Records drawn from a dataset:
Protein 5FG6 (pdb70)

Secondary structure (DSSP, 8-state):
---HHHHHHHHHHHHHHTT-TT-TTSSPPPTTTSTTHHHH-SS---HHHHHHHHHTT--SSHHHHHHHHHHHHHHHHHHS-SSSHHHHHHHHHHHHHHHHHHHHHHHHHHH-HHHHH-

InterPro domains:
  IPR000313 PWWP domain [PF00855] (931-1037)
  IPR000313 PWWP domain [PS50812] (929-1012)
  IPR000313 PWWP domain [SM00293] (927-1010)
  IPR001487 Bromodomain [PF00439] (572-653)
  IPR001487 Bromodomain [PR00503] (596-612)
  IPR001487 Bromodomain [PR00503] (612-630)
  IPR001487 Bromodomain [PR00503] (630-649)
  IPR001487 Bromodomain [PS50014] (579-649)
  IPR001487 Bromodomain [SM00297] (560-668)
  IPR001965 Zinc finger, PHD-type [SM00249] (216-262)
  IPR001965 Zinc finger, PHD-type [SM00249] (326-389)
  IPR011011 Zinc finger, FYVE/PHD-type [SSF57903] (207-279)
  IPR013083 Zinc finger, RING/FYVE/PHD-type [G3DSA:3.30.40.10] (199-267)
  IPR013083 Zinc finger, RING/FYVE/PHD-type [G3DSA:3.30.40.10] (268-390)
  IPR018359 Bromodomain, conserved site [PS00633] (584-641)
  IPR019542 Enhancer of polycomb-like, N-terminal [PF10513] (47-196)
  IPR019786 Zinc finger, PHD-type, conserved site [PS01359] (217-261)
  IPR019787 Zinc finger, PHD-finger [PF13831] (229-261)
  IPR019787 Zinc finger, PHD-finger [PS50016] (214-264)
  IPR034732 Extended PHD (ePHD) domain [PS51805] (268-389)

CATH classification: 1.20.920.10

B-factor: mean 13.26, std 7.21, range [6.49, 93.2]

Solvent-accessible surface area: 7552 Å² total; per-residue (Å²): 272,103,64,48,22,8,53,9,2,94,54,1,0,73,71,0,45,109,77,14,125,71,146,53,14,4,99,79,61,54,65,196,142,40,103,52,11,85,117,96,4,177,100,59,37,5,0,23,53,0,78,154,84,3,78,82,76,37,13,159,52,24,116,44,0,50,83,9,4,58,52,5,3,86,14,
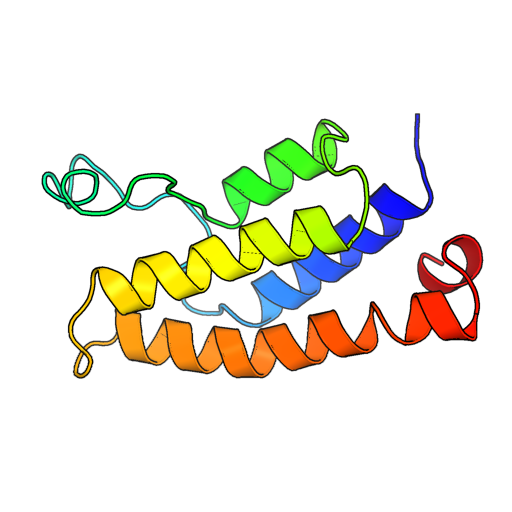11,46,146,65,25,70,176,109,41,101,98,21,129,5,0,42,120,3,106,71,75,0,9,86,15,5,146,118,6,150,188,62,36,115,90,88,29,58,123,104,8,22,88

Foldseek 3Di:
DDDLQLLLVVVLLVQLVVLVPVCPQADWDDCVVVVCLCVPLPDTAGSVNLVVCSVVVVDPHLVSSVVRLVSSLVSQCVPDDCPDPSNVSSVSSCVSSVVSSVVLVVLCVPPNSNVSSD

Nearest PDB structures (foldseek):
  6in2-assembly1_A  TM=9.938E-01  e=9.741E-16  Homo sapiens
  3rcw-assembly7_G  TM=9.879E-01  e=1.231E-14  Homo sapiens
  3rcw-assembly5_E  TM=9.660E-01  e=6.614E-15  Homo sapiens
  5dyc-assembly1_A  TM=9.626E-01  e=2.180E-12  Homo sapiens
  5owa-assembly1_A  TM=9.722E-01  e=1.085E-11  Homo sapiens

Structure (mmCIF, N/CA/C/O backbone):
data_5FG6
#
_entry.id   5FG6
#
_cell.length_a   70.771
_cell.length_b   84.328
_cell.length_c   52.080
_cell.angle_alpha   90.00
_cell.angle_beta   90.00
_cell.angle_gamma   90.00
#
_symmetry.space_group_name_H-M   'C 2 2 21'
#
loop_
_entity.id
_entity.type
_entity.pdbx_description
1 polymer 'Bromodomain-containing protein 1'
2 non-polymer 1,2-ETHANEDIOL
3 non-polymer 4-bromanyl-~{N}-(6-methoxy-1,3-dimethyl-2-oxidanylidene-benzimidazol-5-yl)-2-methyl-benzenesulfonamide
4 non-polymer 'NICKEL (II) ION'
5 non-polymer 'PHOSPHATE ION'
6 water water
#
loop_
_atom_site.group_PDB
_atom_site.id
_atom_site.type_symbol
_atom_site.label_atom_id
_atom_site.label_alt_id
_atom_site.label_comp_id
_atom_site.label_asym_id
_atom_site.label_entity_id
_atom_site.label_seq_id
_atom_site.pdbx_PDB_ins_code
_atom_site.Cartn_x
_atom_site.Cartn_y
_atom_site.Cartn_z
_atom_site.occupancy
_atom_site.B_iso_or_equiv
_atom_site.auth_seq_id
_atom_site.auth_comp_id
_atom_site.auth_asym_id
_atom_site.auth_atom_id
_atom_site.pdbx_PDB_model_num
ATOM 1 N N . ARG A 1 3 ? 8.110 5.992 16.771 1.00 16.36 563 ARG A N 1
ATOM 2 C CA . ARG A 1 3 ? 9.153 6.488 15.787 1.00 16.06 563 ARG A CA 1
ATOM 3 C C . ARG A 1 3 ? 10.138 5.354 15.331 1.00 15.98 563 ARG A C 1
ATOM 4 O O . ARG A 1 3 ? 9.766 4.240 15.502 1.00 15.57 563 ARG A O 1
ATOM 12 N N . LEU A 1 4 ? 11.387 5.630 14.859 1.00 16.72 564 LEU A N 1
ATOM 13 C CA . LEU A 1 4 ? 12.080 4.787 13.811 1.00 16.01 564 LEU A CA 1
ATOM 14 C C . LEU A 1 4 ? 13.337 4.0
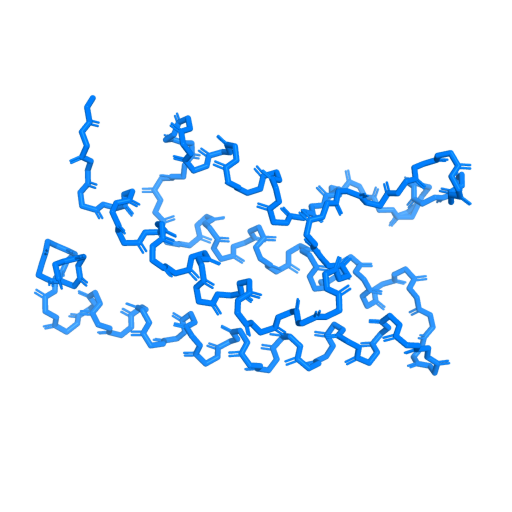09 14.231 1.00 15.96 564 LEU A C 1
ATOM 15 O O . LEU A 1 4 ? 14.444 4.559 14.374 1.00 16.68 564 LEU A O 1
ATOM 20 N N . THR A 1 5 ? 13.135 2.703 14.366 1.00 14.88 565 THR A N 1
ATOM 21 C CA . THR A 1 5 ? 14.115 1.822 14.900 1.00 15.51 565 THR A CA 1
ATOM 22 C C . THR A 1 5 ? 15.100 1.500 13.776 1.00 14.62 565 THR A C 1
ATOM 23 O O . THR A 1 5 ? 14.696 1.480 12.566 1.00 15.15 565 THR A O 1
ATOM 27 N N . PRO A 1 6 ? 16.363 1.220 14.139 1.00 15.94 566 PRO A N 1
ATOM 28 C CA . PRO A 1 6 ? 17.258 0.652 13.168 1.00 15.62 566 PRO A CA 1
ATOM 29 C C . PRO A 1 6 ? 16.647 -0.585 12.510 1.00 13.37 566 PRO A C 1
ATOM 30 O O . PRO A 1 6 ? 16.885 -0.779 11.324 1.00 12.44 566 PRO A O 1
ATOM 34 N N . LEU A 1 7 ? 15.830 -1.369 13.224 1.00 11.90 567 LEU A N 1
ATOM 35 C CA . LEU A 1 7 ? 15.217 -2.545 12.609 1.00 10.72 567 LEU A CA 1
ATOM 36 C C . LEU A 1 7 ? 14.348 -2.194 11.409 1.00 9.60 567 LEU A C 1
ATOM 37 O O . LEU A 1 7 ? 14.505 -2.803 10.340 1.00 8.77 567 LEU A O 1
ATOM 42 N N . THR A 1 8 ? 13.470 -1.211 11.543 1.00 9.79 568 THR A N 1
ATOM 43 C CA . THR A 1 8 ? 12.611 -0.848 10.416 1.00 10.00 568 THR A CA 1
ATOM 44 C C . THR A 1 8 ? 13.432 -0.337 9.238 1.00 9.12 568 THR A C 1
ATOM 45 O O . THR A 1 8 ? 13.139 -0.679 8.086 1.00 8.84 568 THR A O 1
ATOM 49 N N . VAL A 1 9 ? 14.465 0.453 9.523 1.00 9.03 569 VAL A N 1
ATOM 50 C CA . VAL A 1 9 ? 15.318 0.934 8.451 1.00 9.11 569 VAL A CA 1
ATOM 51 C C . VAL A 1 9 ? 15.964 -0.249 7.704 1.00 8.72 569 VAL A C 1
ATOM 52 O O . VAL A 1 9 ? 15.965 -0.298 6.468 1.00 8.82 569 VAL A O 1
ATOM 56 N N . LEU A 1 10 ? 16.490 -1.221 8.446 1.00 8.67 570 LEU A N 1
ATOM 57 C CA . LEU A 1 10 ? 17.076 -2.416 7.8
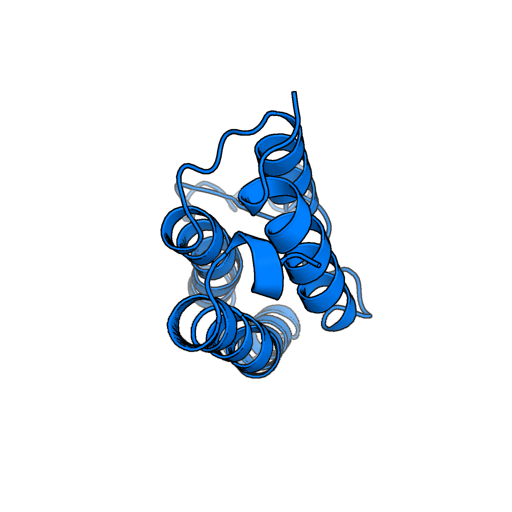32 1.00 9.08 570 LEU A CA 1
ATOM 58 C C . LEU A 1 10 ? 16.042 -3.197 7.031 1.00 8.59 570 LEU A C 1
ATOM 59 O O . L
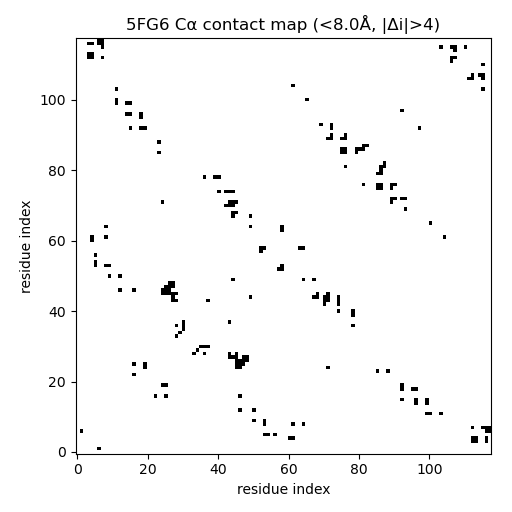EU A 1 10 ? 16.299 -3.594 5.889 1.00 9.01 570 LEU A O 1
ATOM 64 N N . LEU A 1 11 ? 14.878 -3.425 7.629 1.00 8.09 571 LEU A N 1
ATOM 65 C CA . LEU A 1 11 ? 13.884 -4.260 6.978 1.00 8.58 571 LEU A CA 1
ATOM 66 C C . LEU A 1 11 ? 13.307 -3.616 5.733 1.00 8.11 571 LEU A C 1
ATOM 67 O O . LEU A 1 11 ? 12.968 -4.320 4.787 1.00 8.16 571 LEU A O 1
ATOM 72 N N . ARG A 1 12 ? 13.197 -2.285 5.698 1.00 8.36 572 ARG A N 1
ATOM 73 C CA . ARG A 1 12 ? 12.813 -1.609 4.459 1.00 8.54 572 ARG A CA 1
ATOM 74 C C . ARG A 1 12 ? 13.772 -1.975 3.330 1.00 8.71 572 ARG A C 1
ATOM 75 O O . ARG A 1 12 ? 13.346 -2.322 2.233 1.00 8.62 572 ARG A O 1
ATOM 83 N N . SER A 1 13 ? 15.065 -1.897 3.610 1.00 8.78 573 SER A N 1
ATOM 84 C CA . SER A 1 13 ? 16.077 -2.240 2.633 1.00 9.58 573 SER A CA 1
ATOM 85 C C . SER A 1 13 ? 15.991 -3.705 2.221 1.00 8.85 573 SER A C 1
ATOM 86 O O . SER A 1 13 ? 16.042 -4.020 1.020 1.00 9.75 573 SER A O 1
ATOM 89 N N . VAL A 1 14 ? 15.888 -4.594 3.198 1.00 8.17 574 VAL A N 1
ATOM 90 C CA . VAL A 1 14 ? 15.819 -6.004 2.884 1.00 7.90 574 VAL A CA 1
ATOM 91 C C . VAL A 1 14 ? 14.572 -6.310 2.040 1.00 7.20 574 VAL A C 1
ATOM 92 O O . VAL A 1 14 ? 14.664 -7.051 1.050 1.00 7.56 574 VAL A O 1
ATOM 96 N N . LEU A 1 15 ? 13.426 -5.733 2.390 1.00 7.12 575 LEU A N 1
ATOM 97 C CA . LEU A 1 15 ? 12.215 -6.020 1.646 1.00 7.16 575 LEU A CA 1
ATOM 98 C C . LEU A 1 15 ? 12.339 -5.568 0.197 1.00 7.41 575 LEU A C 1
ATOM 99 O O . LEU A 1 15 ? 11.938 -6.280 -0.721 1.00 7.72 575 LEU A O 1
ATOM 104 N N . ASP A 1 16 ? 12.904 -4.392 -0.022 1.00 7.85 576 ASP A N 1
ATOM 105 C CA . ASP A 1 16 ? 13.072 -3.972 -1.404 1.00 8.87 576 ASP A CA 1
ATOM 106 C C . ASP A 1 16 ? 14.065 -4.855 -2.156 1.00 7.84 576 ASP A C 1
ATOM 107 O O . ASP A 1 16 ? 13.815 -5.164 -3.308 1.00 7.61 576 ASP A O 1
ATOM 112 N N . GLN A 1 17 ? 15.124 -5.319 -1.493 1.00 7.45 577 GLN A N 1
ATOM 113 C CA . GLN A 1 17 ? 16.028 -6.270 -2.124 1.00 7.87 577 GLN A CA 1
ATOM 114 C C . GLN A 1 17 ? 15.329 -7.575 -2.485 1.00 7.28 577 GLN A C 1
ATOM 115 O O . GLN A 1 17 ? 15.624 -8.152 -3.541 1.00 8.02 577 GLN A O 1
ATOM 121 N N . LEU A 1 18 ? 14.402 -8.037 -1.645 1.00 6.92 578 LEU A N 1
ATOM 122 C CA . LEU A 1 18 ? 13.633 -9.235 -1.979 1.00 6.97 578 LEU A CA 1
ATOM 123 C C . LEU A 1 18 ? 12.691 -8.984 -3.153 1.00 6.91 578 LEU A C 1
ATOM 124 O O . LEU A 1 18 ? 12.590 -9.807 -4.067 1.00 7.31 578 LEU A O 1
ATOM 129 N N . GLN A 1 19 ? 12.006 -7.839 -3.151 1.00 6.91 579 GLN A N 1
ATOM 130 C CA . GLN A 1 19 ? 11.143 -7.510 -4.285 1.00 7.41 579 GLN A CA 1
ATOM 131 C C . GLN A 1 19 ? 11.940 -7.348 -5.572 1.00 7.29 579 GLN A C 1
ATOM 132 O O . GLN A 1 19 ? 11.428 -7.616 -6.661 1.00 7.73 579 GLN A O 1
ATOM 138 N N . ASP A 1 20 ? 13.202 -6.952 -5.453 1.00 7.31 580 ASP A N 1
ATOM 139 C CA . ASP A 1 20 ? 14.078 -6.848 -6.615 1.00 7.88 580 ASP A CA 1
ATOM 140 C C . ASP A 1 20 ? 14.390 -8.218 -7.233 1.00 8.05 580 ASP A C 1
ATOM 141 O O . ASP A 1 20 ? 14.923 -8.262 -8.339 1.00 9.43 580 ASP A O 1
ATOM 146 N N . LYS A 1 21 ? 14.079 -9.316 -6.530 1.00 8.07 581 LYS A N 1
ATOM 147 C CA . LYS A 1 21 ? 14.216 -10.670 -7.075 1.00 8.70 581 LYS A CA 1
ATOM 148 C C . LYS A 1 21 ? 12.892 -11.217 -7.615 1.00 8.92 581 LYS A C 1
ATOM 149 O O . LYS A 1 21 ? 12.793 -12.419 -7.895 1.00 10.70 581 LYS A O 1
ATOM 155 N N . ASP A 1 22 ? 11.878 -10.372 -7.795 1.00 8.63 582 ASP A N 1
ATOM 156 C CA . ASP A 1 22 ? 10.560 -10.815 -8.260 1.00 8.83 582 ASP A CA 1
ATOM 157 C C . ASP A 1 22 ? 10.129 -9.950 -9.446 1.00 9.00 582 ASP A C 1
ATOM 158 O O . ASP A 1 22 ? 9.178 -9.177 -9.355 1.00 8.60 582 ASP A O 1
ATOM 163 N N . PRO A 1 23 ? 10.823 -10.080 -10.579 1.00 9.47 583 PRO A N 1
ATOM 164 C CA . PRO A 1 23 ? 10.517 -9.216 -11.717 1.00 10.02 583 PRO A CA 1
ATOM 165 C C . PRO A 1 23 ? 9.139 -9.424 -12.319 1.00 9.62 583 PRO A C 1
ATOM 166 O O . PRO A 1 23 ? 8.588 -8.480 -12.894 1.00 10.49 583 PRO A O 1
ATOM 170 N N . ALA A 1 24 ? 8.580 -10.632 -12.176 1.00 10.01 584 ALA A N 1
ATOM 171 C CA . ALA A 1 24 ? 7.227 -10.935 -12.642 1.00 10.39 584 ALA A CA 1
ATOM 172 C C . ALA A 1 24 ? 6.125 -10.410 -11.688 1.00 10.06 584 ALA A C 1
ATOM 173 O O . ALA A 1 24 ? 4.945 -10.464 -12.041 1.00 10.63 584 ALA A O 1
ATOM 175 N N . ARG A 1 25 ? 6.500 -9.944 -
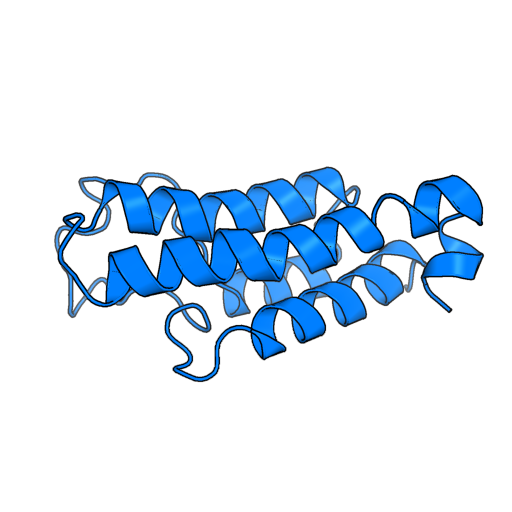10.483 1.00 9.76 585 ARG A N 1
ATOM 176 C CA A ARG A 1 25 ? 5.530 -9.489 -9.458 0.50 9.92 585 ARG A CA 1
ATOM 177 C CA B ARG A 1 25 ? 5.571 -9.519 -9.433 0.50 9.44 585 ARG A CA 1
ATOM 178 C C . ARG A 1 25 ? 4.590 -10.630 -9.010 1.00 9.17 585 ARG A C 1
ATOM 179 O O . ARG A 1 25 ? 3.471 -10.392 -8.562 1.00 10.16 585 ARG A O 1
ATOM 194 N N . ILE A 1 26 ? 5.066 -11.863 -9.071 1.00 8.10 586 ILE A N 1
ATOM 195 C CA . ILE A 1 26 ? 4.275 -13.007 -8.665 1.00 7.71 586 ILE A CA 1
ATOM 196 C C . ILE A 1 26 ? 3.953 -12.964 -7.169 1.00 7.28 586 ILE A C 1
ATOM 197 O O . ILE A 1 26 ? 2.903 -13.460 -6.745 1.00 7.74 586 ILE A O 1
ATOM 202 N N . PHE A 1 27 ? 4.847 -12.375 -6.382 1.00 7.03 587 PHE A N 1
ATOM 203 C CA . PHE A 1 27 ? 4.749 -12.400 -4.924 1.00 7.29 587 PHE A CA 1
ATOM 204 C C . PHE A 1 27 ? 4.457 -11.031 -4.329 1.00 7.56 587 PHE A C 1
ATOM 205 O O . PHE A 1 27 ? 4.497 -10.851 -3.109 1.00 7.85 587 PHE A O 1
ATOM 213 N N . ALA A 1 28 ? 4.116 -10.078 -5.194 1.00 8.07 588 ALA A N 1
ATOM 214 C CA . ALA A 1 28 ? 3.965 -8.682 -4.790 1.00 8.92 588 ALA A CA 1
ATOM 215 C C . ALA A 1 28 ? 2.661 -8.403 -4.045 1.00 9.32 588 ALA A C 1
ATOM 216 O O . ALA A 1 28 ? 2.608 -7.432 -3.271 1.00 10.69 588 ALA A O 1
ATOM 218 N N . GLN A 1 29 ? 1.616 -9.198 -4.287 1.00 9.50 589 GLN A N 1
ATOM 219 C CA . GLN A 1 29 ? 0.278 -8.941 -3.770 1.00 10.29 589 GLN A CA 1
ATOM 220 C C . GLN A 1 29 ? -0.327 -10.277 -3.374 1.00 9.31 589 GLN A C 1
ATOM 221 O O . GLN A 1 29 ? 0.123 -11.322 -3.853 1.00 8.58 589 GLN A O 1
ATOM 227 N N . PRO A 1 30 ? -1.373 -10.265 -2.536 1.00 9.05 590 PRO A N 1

TO DO: Copy the lines of the data above exactly as written, beginning with the line containing "IPR019542 Enhancer of" and ending with the line containing "Solvent-accessible surface area: 7552", and leave out all other lines.

SOLUTION BELOW:
  IPR019542 Enhancer of polycomb-like, N-terminal [PF10513] (47-196)
  IPR019786 Zinc finger, PHD-type, conserved site [PS01359] (217-261)
  IPR019787 Zinc finger, PHD-finger [PF13831] (229-261)
  IPR019787 Zinc finger, PHD-finger [PS50016] (214-264)
  IPR034732 Extended PHD (ePHD) domain [PS51805] (268-389)

CATH classification: 1.20.920.10

B-factor: mean 13.26, std 7.21, range [6.49, 93.2]

Solvent-accessible surface area: 7552 Å² total; per-residue (Å²): 272,103,64,48,22,8,53,9,2,94,54,1,0,73,71,0,45,109,77,14,125,71,146,53,14,4,99,79,61,54,65,196,142,40,103,52,11,85,117,96,4,177,100,59,37,5,0,23,53,0,78,154,84,3,78,82,76,37,13,159,52,24,116,44,0,50,83,9,4,58,52,5,3,86,14,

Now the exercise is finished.